Im Osten lässt sich das Ende der Platzanlage nur erahnen, da diese offenbar in eine weitere Freifläche von ca. 40 × 40 m überging. Von ihr finden sich Reste der nördlichen Einfassung und einer Baustruktur an der Nordostecke (Abb. 250. 45), wohingegen im Süden auf Höhe der ›Südhalle‹ der Agora, aber leicht in der Orientierung abweichend ein ›Mauereck‹ aus Quadern von einer Begrenzung zeugt. Diese Baustruktur unterscheidet sich von der ›Südhalle‹ durch ihr isodomes Mauerwerk und die Lotkante an ihrer Ecke (Abb. 250. 60). Sie bildet auch nicht die südöstliche Ecke der oberhalb gelegenen Freifläche, sondern liegt etwa auf halber Strecke von deren Südseite. Insofern bildete das ›Mauereck‹ nicht einfach die Fortsetzung der ›Südhalle‹ der Agora, sondern gehörte wohl zur Terrasse eines separaten Bauwerks, mit der ebenfalls der Niveauunterschied zur unterhalb gelegenen Geländestufe überbrückt wurde. Wie dieser Übergang genau gestaltet war und welchem konkreten Zweck er diente, ist oberflächlich jedoch nicht mehr zu erkennen. Eine weitere, erneut kleinere (ca. 30 × 30 m) und ebenfalls architektonisch gerahmte Freifläche (für einen Tempel [?][14]) scheint zudem weiter östlich anzuschließen und leitet zu einem Geländesporn über, auf dem die Reste einiger größerer Bauten liegen[15].
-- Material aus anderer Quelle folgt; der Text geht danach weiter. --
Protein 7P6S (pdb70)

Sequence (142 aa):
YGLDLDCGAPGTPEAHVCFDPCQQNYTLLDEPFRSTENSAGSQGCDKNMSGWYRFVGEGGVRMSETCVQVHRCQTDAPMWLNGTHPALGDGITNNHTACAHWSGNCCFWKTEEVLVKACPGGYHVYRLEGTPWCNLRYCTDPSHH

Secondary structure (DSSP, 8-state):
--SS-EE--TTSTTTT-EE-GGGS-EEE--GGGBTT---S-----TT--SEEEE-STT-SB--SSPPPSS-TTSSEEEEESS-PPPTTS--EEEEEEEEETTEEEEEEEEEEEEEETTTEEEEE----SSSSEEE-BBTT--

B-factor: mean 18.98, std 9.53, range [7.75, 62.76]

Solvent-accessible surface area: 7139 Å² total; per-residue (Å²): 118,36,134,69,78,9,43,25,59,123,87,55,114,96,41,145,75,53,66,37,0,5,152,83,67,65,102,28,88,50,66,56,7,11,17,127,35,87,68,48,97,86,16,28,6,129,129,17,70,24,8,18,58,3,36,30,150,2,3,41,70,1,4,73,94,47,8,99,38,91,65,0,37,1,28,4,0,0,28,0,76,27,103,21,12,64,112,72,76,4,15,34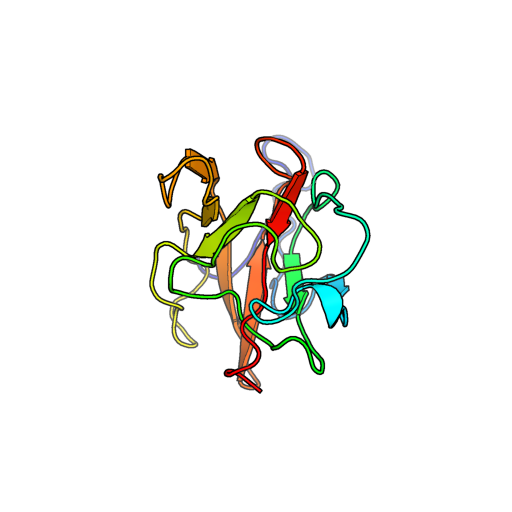,95,33,46,0,2,0,23,89,83,84,69,51,34,87,71,126,32,100,1,1,0,16,10,2,85,79,75,40,11,0,0,51,0,87,13,28,48,151,54,51,2,30,0,0,2,26,30,86,73,185

GO terms:
  GO:0005515 protein binding (F, IPI)
  GO:0005768 endosome (C, IDA)
  GO:0016324 apical plasma membrane (C, IDA)
  GO:0003823 antigen binding (F, IDA)
  GO:0005576 extracellular region (C, EXP)
  GO:0005576 extracellular region (C, TAS)
  GO:0005886 plasma membrane (C, TAS)
  G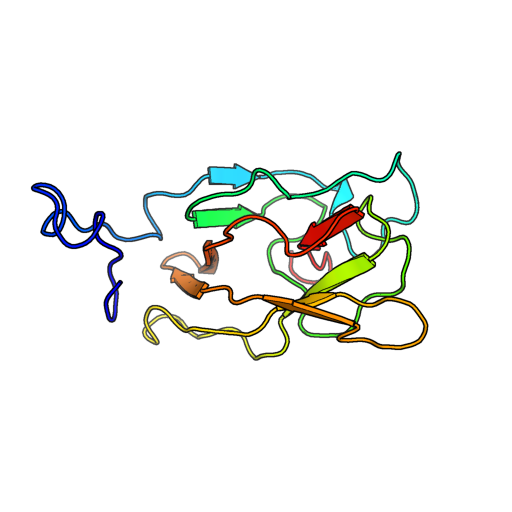O:0070062 extracellular exosome (C, HDA)

Foldseek 3Di:
DDQAWDWDDPPDPGRPPIDGLLVDAAEDAQLQLALPHQDAAAAAQQPDFFKYFYDYQSATDFACDQGDANGRSFGWEKGWVDDADDAPRGKDKTKIATDDDNRSRPDIDIKIWHADPPGGMMIGDNGGPDPDYDGGHYSVHD

Organism: Homo sapiens (NCBI:txid9606)

Structure (mmCIF, N/CA/C/O backbone):
data_7P6S
#
_entry.id   7P6S
#
_cell.length_a   33.480
_cell.length_b   59.500
_cell.length_c   87.040
_cell.angle_alpha   90.000
_cell.angle_beta   90.000
_cell.angle_gamma   90.000
#
_symmetry.space_group_name_H-M   'P 21 21 21'
#
loop_
_entity.id
_entity.type
_entity.pdbx_description
1 polymer 'Isoform Alpha of Pancreatic secretory granule membrane major glycoprotein GP2'
2 non-polymer 2-acetamido-2-deoxy-beta-D-glucopyranose
3 non-polymer pentane-1,5-diol
4 water water
#
loop_
_atom_site.group_PDB
_atom_site.id
_atom_site.type_symbol
_atom_site.label_atom_id
_atom_site.label_alt_id
_atom_site.label_comp_id
_atom_site.label_asym_id
_atom_site.label_entity_id
_atom_site.label_seq_id
_atom_site.pdbx_PDB_ins_code
_atom_site.Cartn_x
_atom_site.Cartn_y
_atom_site.Cartn_z
_atom_site.occupancy
_atom_site.B_iso_or_equiv
_atom_site.auth_seq_id
_atom_site.auth_comp_id
_atom_site.auth_asym_id
_atom_site.auth_atom_id
_atom_site.pdbx_PDB_model_num
ATOM 1 N N . TYR A 1 14 ? 12.08900 -4.68200 15.23800 1.000 36.71955 42 TYR A N 1
ATOM 2 C CA . TYR A 1 14 ? 12.65800 -5.81900 14.52400 1.000 35.29864 42 TYR A CA 1
ATOM 3 C C . TYR A 1 14 ? 13.85200 -6.39800 15.27300 1.000 39.98424 42 TYR A C 1
ATOM 4 O O . TYR A 1 14 ? 14.46800 -5.72400 16.10200 1.000 35.40194 42 TYR A O 1
ATOM 21 N N . GLY A 1 15 ? 14.16900 -7.65600 14.97200 1.000 35.08879 43 GLY A N 1
ATOM 22 C CA . GLY A 1 15 ? 15.28000 -8.34000 15.60300 1.000 39.58713 43 GLY A CA 1
ATOM 23 C C . GLY A 1 15 ? 16.34100 -8.75500 14.60600 1.000 40.32750 43 GLY A C 1
ATOM 24 O O . GLY A 1 15 ? 16.49000 -8.12400 13.55600 1.000 37.65126 43 GLY A O 1
ATOM 28 N N . LEU A 1 16 ? 17.08600 -9.81700 14.92100 1.000 37.03097 44 LEU A N 1
ATOM 29 C CA . LEU A 1 16 ? 18.11900 -10.28600 14.00400 1.000 27.99665 44 LEU A CA 1
ATOM 30 C C . LEU A 1 16 ? 17.50600 -10.82600 12.71800 1.000 24.63622 44 LEU A C 1
ATOM 31 O O . LEU A 1 16 ? 17.91500 -10.44600 11.61600 1.000 30.89015 44 LEU A O 1
ATOM 47 N N . ASP A 1 17 ? 16.52100 -11.71700 12.83800 1.000 26.32976 45 ASP A N 1
ATOM 48 C CA . ASP A 1 17 ? 15.92300 -12.35500 11.67700 1.000 26.62053 45 ASP A CA 1
ATOM 49 C C . ASP A 1 17 ? 14.45600 -12.01800 11.46200 1.000 21.99981 45 ASP A C 1
ATOM 50 O O . ASP A 1 17 ? 13.98200 -12.13500 10.32800 1.000 19.20000 45 ASP A O 1
ATOM 59 N N . LEU A 1 18 ? 13.72900 -11.60600 12.49500 1.000 21.10597 46 LEU A N 1
ATOM 60 C CA . LEU A 1 18 ? 12.29500 -11.39400 12.39000 1.000 19.21802 46 LEU A CA 1
ATOM 61 C C . LEU A 1 18 ? 11.94400 -9.94100 12.67300 1.000 17.88029 46 LEU A C 1
ATOM 62 O O . LEU A 1 18 ? 12.64900 -9.24100 13.40600 1.000 20.91001 46 LEU A O 1
ATOM 78 N N . ASP A 1 19 ? 10.84000 -9.49800 12.07600 1.000 15.97218 47 ASP A N 1
ATOM 79 C CA . ASP A 1 19 ? 10.23100 -8.20600 12.36000 1.000 17.87284 47 ASP A CA 1
ATOM 80 C C . ASP A 1 19 ? 8.95900 -8.44400 13.16600 1.000 23.20176 47 ASP A C 1
ATOM 81 O O . ASP A 1 19 ? 8.24300 -9.42300 12.93200 1.000 23.10511 47 ASP A O 1
ATOM 90 N N . CYS A 1 20 ? 8.67400 -7.55600 14.11600 1.000 24.23175 48 CYS A N 1
ATOM 91 C CA . CYS A 1 20 ? 7.57700 -7.77400 15.05000 1.000 27.72985 48 CYS A CA 1
ATOM 92 C C . CYS A 1 20 ? 6.58200 -6.62000 15.02400 1.000 29.66649 48 CYS A C 1
ATOM 93 O O . CYS A 1 20 ? 6.80600 -5.57600 14.40500 1.000 26.46621 48 CYS A O 1
ATOM 100 N N . GLY A 1 21 ? 5.46400 -6.83800 15.71100 1.000 26.59347 49 GLY A N 1
ATOM 101 C CA . GLY A 1 21 ? 4.38900 -5.87500 15.76000 1.000 29.98703 49 GLY A CA 1
ATOM 102 C C . GLY A 1 21 ? 4.75900 -4.62800 16.54100 1.000 26.11631 49 GLY A C 1
ATOM 103 O O . GLY A 1 21 ? 5.83600 -4.50000 17.12700 1.000 22.90647 49 GLY A O 1
ATOM 107 N N . ALA A 1 22 ? 3.82000 -3.69000 16.55300 1.000 27.71675 50 ALA A N 1
ATOM 108 C CA . ALA A 1 22 ? 4.08400 -2.37500 17.11600 1.000 31.00121 50 ALA A CA 1
ATOM 109 C C . ALA A 1 22 ? 4.46100 -2.49700 18.58800 1.000 26.00172 50 ALA A C 1
ATOM 110 O O . ALA A 1 22 ? 3.72400 -3.12500 19.36200 1.000 23.31629 50 ALA A O 1
ATOM 117 N N . PRO A 1 23 ? 5.58700 -1.92100 19.01500 1.000 26.96088 51 PRO A N 1
ATOM 118 C CA . PRO A 1 23 ? 5.91200 -1.92800 20.44600 1.000 23.06124 51 PRO A CA 1
ATOM 119 C C . PRO A 1 23 ? 4.80100 -1.28800 21.26200 1.000 21.25707 51 PRO A C 1
ATOM 120 O O . PRO A 1 23 ? 4.08800 -0.39700 20.79400 1.000 27.26720 51 PRO A O 1
ATOM 131 N N . GLY A 1 24 ? 4.65600 -1.76100 22.49800 1.000 24.47530 52 GLY A N 1
ATOM 132 C CA . GLY A 1 24 ? 3.65000 -1.22800 23.39300 1.000 21.75590 52 GLY A CA 1
ATOM 133 C C . GLY A 1 24 ? 2.23100 -1.63700 23.08700 1.000 19.88289 52 GLY A C 1
ATOM 134 O O . GLY A 1 24 ? 1.30100 -1.07400 23.67100 1.000 26.45853 52 GLY A O 1
ATOM 138 N N . THR A 1 25 ? 2.02800 -2.59600 22.19200 1.000 22.91360 53 THR A N 1
ATOM 139 C CA . THR A 1 25 ? 0.70800 -3.07700 21.82800 1.000 20.49827 53 THR A CA 1
ATOM 140 C C . THR A 1 25 ? 0.64200 -4.58400 22.03300 1.000 20.76664 53 THR A C 1
ATOM 141 O O . THR A 1 25 ? 1.67900 -5.25000 22.15000 1.000 21.12055 53 THR A O 1
ATOM 152 N N . PRO A 1 26 ? -0.56400 -5.15600 22.09400 1.000 22.14920 54 PRO A N 1
ATOM 153 C CA . PRO A 1 26 ? -0.68400 -6.61000 22.27100 1.000 24.88662 54 PRO A CA 1
ATOM 154 C C . PRO A 1 26 ? -0.17800 -7.42600 21.09300 1.000 24.00648 54 PRO A C 1
ATOM 155 O O . PRO A 1 26 ? -0.21400 -8.65900 21.16300 1.000 27.03772 54 PRO A O 1
ATOM 166 N N . GLU A 1 27 ? 0.27900 -6.79200 20.01500 1.000 22.83775 55 GLU A N 1
ATOM 167 C CA . GLU A 1 27 ? 0.90700 -7.50000 18.90900 1.000 27.94116 55 GLU A CA 1
ATOM 168 C C . GLU A 1 27 ? 2.42600 -7.41400 18.95000 1.000 23.73571 55 GLU A C 1
ATOM 169 O O . GLU A 1 27 ? 3.08800 -7.92100 18.04000 1.000 22.20399 55 GLU A O 1
ATOM 181 N N . ALA A 1 28 ? 2.99200 -6.79100 19.98700 1.000 21.59736 56 ALA A N 1
ATOM 182 C CA . ALA A 1 28 ? 4.43100 -6.56300 20.02700 1.000 22.96118 56 ALA A CA 1
ATOM 183 C C . ALA A 1 28 ? 5.22200 -7.86200 20.04500 1.000 22.79255 56 ALA A C 1
ATOM 184 O O . ALA A 1 28 ? 6.39800 -7.86700 19.66600 1.000 24.79171 56 ALA A O 1
ATOM 191 N N . HIS A 1 29 ? 4.61100 -8.96000 20.48000 1.000 22.10097 57 HIS A N 1
ATOM 192 C CA . HIS A 1 29 ? 5.28100 -10.25000 20.49300 1.000 21.90343 57 HIS A CA 1
ATOM 193 C C . HIS A 1 29 ? 5.07700 -11.03200 19.20500 1.000 22.32923 57 HIS A C 1
ATOM 194 O O . HIS A 1 29 ? 5.67300 -12.10200 19.04900 1.000 26.83009 57 HIS A O 1
ATOM 207 N N . VAL A 1 30 ? 4.25400 -10.53200 18.29100 1.000 21.25890 58 VAL A N 1
ATOM 208 C CA . V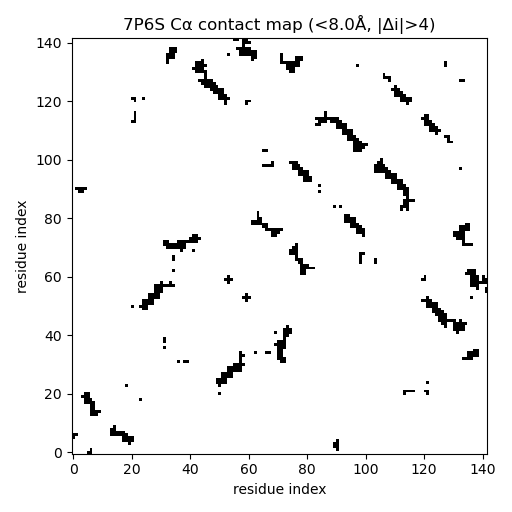AL A 1 30 ? 3.93400 -11.23400 17.05300 1.000 22.96675 58 VAL A CA 1
ATOM 209 C C . VAL A 1 30 ? 5.01100 -10.87200 16.03900 1.000 26.89761 58 VAL A C 1
ATOM 210 O O . VAL A 1 30 ? 5.09100 -9.72700 15.58700 1.000 26.10666 58 VAL A O 1
ATOM 223 N N . CYS A 1 31 ? 5.84200 -11.84600 15.68000 1.000 23.65852 59 CYS A N 1
ATOM 224 C CA . CYS A 1 31 ? 6.96700 -11.62200 14.78500 1.000 25.08989 59 CYS A CA 1
ATOM 225 C C . CYS A 1 31 ? 6.83700 -12.51200 13.55800 1.000 25.82093 59 CYS A C 1
ATOM 226 O O . CYS A 1 31 ? 6.20400 -13.57100 13.60100 1.000 26.73495 59 CYS A O 1
ATOM 233 N N . PHE A 1 32 ? 7.43600 -12.06400 12.45600 1.000 18.10511 60 PHE A N 1
ATOM 234 C CA . PHE A 1 32 ? 7.37400 -12.79000 11.20000 1.000 16.10206 60 PHE A CA 1
ATOM 235 C C . PHE A 1 32 ? 8.69400 -12.64800 10.45900 1.000 15.12252 60 PHE A C 1
ATOM 236 O O . PHE A 1 32 ? 9.45500 -11.70200 10.67200 1.000 14.93314 60 PHE A O 1
ATOM 253 N N . ASP A 1 33 ? 8.94600 -13.61000 9.58300 1.000 13.28646 61 ASP A N 1
ATOM 254 C CA . ASP A 1 33 ? 10.09700 -13.55500 8.69800 1.000 12.12993 61 ASP A CA 1
ATOM 255 C C . ASP A 1 33 ? 9.76100 -12.70900 7.47800 1.000 13.47504 61 ASP A C 1
ATOM 256 O O . ASP A 1 33 ? 8.89800 -13.10300 6.68500 1.000 12.53422 61 ASP A O 1
ATOM 265 N N . PRO A 1 34 ? 10.43100 -11.57400 7.26800 1.000 13.27733 62 PRO A N 1
ATOM 266 C CA . PRO A 1 34 ? 10.10900 -10.75600 6.08900 1.000 13.80497 62 PRO A CA 1
ATOM 267 C C . PRO A 1 34 ? 10.22000 -11.50300 4.77500 1.000 10.76878 62 PRO A C 1
ATOM 268 O O . PRO A 1 34 ? 9.54100 -11.14400 3.80600 1.000 11.32344 62 PRO A O 1
ATOM 279 N N . CYS A 1 35 ? 11.07900 -12.52300 4.70100 1.000 10.27104 63 CYS A N 1
ATOM 280 C CA . CYS A 1 35 ? 11.22500 -13.27900 3.46500 1.000 12.12830 63 CYS A CA 1
ATOM 281 C C . CYS A 1 35 ? 9.94700 -14.01100 3.08700 1.000 11.63987 63 CYS A C 1
ATOM 282 O O . CYS A 1 35 ? 9.80500 -14.43500 1.93200 1.000 12.38614 63 CYS A O 1
ATOM 289 N N A GLN A 1 36 ? 9.01700 -14.16400 4.02600 0.610 12.99218 64 GLN A N 1
ATOM 290 N N B GLN A 1 36 ? 9.01700 -14.16200 4.03000 0.390 12.99454 64 GLN A N 1
ATOM 291 C CA A GLN A 1 36 ? 7.76100 -14.85800 3.77700 0.610 12.53887 64 GLN A CA 1
ATOM 292 C CA B GLN A 1 36 ? 7.76300 -14.86400 3.80800 0.390 12.57977 64 GLN A CA 1
ATOM 293 C C A GLN A 1 36 ? 6.54700 -13.94900 3.92700 0.610 13.01694 64 GLN A C 1
ATOM 294 C C B GLN A 1 36 ? 6.54500 -13.94900 3.91600 0.390 13.01710 64 GLN A C 1
ATOM 295 O O A GLN A 1 36 ? 5.41600 -14.44800 3.97100 0.610 12.81426 64 GLN A O 1
ATOM 296 O O B GLN A 1 36 ? 5.41400 -14.44500 3.92400 0.390 12.79595 64 GLN A O 1
ATOM 323 N N . ASN A 1 37 ? 6.74100 -12.63500 4.00300 1.000 11.55779 65 ASN A N 1
ATOM 324 C CA . ASN A 1 37 ? 5.62800 -11.71300 4.18400 1.000 11.27187 65 ASN A CA 1
ATOM 325 C C . ASN A 1 37 ? 6.00900 -10.33800 3.65400 1.000 10.30158 65 ASN A C 1
ATOM 326 O O . ASN A 1 37 ? 6.33400 -9.42000 4.42600 1.000 11.78716 65 ASN A O 1
ATOM 336 N N . TYR A 1 38 ? 5.97100 -10.19000 2.33600 1.000 10.30201 66 TYR A N 1
ATOM 337 C CA . TYR A 1 38 ? 6.28800 -8.94300 1.66500 1.000 10.22384 66 TYR A CA 1
ATOM 338 C C . TYR A 1 38 ? 5.22900 -8.62700 0.61400 1.000 12.15129 66 TYR A C 1
ATOM 339 O O . TYR A 1 38 ? 4.39400 -9.46900 0.25800 1.000 11.45560 66 TYR A O 1
ATOM 357 N N . THR A 1 39 ? 5.26900 -7.38400 0.13400 1.000 12.17148 67 THR A N 1
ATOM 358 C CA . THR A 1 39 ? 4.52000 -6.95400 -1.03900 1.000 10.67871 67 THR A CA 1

Auf der Nordseite der Agora und der soeben beschriebenen östlich anschließenden größeren Freifläche steigt das Gelände zur nächst höheren Geländestufe an. Der Niveauunterschied dürfte hier auf ca. 120 m Länge durch eine womöglich durchgehende Terrassenmauer (mit vorgeblendeter Säulenhalle [?]) überbrückt worden sein, wovon noch einzelne Mauerreste zeugen. Während im Westen ein kleines Theater mit vielleicht 1.500 Sitzplätzen die gesamte Tiefe dieser höheren Geländestufe einnimmt (Abb. 250. 63)[16], ist deren Verbauung im östlichen Teil weitgehend unklar.

Nur ein Bauwerk lässt sich dort mit dem Sebasteion im rückwärtigen, erneut terrassierten Teil der Geländestufe ausmachen (Abb. 250. 67). Selbst nach der Ausgrabung in der Folge von Raubgrabungstätigkeiten bleibt die Kenntnis dieses mit den Bronzestatuen von wahrscheinlich 14 Kaisern und Kaiserinnen ausgestatteten Baus oder Baukomplexes aber unvollständig[17]. Auszugehen ist wohl von einem Gebäude mit mindestens drei Räumen, dessen Zentrum der Saal mit den Statuen war. Das Sebasteion ist der einzige bislang nachgewiesene Sakralbau von Bubon.

 

Zum weiteren Stadtgebiet, seiner Bebauung und Infrastruktur

Von den übrigen Teilen des Stadtgebiets von Bubon lässt sich nur noch eine vage Vorstellung gewinnen[18]. Aus der Prämisse, dass Städte im Hellenismus kaum ohne eine eigene Befestigung auskommen konnten, und aus stellenweise erkennbaren Mauerbettungen im westlichen Randgebiet des Südhanges des Dikmen Tepe sowie einem Versturzstreifen an dessen südlichem Fuß (Abb. 250. 86) wird auf die Existenz einer Stadtmauer geschlossen[19]. Über ihre konkrete Gestaltung und die Ausstattung mit Türmen sowie Toren lässt sich aber keine Aussage mehr treffen.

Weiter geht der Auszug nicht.